Второй случай, тоже с «прихлопыванием», случился на трамвайной остановке. Двери у трамваев тогда были гармошкой и открывались в разные стороны. Закрывались, соответственно, схлопыванием. И вот стоим мы с бабулей на остановке. Осень. Я в чёрных резиновых сапожках. Приезжает трамвай, бабуля поднимает меня под мышки. И ножками вперёд, перед собой, пытается занести в трамвай. В этот момент двери закрываются. И моя ножка в чёрном сапожке оказывается зажата между створками. Эту картинку тоже отчётливо вижу до сих пор: сапог, двери. Не больно совсем. Но страшно. Потому что моё воображение – уже тогда богатое! – нарисовало картину, как трамвай начинает движение, бабушка бежит за ним, но она старенькая, быстро бежать не сможет, вот она отпускает меня – и я вишу, болтаясь, вниз головой, а трамвай набирает скорость… Вот честное слово, не вру, всё это за секунду у меня в мыслях пронеслось. Но тут люди закричали, водителю постучали, двери открылись… Что дальше было – не помню, потому что там меня уже ничего не удивило и не напугало. Но, наверное, сели мы в этот трамвай и поехали в поликлинику. Потому что «надо».
Тут, видимо, стоит добавить про моё богатое воображение.

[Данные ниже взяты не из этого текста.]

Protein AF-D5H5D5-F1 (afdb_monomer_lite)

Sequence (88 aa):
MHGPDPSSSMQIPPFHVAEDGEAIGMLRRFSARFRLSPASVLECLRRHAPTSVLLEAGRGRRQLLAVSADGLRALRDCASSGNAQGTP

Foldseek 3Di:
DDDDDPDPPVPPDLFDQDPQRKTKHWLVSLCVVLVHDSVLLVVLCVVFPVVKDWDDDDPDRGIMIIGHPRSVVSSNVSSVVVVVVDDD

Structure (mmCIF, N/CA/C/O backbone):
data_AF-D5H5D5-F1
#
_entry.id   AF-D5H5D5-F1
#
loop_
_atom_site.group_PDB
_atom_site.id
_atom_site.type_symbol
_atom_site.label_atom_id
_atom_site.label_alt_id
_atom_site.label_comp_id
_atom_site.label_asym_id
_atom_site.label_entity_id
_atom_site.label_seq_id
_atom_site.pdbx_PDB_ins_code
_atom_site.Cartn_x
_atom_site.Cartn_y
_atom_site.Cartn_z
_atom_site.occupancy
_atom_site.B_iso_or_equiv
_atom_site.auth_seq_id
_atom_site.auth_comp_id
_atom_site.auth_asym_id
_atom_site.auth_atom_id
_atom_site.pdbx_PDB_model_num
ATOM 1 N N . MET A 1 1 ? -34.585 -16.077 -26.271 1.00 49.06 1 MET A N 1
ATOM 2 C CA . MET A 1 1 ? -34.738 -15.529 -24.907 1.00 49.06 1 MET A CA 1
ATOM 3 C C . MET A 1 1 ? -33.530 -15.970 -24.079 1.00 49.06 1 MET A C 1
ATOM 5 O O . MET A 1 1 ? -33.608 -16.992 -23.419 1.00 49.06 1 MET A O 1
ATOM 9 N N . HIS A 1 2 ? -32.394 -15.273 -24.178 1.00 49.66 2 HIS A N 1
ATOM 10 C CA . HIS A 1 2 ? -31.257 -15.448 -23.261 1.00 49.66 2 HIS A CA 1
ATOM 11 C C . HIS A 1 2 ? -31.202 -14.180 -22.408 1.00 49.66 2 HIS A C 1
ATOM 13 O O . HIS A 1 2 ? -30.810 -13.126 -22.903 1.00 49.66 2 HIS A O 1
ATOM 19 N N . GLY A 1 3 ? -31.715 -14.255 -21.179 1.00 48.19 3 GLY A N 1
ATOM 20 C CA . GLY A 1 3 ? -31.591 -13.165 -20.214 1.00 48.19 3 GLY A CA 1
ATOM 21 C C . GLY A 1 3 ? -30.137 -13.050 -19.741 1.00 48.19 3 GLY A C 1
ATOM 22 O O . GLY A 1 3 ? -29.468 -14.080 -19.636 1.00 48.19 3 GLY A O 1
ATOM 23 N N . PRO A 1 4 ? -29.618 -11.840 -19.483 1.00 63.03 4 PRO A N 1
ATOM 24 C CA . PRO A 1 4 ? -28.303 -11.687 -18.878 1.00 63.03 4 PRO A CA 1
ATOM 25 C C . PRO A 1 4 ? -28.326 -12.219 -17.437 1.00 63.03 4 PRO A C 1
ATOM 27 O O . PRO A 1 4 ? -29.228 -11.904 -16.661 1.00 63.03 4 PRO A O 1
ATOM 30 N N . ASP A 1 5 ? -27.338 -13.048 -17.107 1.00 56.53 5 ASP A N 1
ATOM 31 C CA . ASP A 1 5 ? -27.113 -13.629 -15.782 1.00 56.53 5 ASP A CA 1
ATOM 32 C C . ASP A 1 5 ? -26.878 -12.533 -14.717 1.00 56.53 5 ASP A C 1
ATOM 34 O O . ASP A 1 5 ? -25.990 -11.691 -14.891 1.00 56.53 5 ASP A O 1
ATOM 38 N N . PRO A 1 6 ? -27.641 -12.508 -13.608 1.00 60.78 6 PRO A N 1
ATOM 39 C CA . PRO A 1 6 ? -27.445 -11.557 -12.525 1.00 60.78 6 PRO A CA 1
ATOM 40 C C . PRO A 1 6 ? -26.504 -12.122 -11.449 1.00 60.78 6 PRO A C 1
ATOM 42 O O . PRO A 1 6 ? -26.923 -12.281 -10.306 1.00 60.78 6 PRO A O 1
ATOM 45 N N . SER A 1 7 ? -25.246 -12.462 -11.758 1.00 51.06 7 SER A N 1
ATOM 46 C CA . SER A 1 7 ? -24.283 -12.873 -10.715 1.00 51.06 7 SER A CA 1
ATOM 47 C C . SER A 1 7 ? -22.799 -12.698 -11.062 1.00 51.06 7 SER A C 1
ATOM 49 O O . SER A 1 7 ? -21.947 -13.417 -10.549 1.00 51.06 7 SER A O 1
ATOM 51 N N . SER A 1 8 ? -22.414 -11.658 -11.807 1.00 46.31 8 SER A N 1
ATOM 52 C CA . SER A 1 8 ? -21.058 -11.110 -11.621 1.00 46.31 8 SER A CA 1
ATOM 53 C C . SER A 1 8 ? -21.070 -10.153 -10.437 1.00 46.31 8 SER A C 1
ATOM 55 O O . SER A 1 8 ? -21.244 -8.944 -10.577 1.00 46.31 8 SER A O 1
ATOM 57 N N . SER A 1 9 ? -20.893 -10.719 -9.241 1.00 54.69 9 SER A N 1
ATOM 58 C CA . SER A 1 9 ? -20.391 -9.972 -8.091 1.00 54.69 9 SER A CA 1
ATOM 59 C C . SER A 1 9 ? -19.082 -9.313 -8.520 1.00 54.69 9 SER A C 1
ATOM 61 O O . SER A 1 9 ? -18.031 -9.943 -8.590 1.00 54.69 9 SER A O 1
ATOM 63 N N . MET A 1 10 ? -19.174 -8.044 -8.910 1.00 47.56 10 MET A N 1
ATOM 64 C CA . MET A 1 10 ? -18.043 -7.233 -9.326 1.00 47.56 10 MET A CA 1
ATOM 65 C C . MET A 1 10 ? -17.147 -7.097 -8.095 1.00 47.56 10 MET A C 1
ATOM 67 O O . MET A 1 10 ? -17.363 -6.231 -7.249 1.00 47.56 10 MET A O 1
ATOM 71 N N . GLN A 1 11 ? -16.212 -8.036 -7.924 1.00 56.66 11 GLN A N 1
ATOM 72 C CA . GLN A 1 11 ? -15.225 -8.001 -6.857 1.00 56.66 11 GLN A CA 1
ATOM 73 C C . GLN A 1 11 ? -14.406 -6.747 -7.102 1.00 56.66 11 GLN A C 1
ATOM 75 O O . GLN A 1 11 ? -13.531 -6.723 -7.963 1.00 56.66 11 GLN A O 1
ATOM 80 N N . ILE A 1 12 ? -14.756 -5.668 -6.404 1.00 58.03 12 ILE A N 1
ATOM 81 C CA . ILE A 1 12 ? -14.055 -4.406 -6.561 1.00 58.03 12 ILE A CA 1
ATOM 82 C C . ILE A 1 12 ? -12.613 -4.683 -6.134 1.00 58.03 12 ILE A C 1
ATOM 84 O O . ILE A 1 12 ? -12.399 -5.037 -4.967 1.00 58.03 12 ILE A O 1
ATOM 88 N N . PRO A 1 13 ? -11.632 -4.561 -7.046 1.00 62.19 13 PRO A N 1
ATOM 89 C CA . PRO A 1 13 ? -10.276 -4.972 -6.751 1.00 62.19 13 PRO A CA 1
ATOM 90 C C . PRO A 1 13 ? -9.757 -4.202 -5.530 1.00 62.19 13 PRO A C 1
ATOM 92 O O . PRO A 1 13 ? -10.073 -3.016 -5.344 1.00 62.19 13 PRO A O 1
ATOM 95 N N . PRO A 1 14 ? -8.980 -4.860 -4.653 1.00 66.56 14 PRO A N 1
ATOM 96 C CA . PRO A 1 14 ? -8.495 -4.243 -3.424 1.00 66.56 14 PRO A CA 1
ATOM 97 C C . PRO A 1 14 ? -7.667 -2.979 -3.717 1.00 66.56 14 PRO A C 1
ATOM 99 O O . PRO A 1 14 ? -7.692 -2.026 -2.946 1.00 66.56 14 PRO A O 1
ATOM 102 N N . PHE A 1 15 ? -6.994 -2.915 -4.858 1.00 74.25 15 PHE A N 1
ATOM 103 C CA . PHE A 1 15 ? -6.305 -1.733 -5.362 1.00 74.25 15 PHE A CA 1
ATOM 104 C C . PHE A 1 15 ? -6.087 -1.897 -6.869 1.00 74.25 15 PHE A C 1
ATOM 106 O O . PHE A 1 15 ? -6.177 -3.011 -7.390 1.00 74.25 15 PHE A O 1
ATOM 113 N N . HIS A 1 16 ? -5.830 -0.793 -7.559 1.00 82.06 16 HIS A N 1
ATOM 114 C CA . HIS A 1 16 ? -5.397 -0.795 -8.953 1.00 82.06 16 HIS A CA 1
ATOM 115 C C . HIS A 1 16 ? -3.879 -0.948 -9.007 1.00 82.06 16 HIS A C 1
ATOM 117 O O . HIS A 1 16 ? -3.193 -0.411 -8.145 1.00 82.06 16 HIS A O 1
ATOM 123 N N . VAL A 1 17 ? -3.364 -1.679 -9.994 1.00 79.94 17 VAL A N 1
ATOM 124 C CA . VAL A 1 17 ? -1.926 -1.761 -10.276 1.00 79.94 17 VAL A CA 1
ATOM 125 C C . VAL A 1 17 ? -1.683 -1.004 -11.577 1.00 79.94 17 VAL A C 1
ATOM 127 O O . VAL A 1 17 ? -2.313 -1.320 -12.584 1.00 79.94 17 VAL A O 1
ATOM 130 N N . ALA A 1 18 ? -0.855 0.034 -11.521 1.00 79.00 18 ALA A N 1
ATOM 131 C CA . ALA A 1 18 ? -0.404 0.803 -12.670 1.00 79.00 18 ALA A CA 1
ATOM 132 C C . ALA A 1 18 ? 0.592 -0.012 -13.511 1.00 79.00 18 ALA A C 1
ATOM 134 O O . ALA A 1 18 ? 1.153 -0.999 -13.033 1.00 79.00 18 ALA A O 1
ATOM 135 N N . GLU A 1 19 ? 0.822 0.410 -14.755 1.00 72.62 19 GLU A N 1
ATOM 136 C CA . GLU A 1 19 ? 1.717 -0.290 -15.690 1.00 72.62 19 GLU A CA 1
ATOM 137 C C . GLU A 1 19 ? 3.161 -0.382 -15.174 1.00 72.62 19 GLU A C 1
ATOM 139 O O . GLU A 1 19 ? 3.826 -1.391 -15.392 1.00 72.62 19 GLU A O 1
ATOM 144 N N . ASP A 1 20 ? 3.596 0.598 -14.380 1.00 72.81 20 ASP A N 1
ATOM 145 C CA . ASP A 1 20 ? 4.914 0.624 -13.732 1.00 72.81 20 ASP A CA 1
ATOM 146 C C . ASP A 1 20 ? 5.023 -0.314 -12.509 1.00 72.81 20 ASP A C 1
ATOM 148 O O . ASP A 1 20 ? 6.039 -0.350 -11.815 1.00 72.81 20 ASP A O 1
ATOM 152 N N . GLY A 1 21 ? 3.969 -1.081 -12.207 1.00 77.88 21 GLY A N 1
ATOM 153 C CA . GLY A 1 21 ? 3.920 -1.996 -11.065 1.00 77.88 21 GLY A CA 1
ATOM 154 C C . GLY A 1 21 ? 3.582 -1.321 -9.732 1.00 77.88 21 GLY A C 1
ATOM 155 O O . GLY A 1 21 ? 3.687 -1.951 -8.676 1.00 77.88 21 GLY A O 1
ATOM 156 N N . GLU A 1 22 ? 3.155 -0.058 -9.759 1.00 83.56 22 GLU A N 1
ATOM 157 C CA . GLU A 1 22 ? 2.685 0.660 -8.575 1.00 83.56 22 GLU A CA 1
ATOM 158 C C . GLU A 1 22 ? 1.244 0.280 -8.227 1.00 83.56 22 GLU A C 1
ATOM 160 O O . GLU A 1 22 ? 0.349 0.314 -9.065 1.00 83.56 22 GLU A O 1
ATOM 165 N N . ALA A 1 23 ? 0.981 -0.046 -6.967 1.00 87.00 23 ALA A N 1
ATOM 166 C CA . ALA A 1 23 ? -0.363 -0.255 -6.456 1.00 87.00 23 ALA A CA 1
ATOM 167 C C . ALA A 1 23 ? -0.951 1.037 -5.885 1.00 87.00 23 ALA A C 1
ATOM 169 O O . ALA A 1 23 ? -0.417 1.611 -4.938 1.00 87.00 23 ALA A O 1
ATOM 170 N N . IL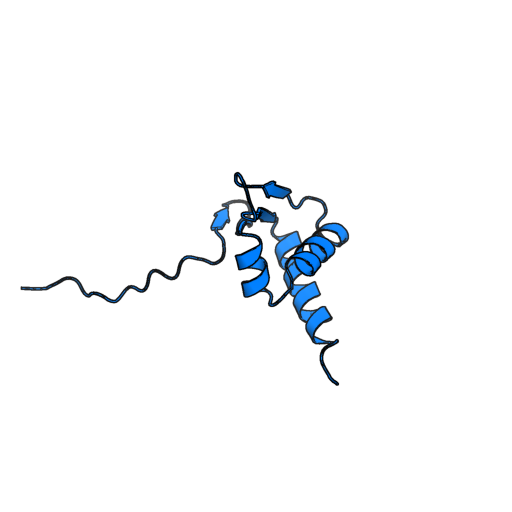E A 1 24 ? -2.113 1.431 -6.396 1.00 87.56 24 ILE A N 1
ATOM 171 C CA . ILE A 1 24 ? -2.864 2.610 -5.973 1.00 87.56 24 ILE A CA 1
ATOM 172 C C . ILE A 1 24 ? -4.239 2.176 -5.470 1.00 87.56 24 ILE A C 1
ATOM 174 O O . ILE A 1 24 ? -5.031 1.544 -6.175 1.00 87.56 24 ILE A O 1
ATOM 178 N N . GLY A 1 25 ? -4.569 2.530 -4.234 1.00 87.62 25 GLY A N 1
ATOM 179 C CA . GLY A 1 25 ? -5.854 2.168 -3.647 1.00 87.62 25 GLY A CA 1
ATOM 180 C C . GLY A 1 25 ? -6.105 2.818 -2.298 1.00 87.62 25 GLY A C 1
ATOM 181 O O . GLY A 1 25 ? -5.289 3.567 -1.779 1.00 87.62 25 GLY A O 1
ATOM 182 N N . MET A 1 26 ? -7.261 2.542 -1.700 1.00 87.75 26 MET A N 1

Почему-то очень часто в голове появляются такие отрицательные «картинки». Если кто-то дорогу перебегает – мне видится, что его сейчас машиной собьёт. Машина резко тормозит – жду звук удара. Всё время кажется, что сейчас что-то случится плохое. Ожидание страшного. Связано ли это с «пуганием» в детстве – не знаю. Но эта «опция» тоже со мной до сих пор. Ещё ничего не случилось, а у меня в голове уже целое кино прокрутилось. Происходит это автоматически и от меня совершенно не зависит. Я могу в тот момент быть в прекрасном настроении и вообще ни о чём плохом до этого не думать. Как убрать этот «баг» – понятия не имею. А хотелось бы. Очень мешает.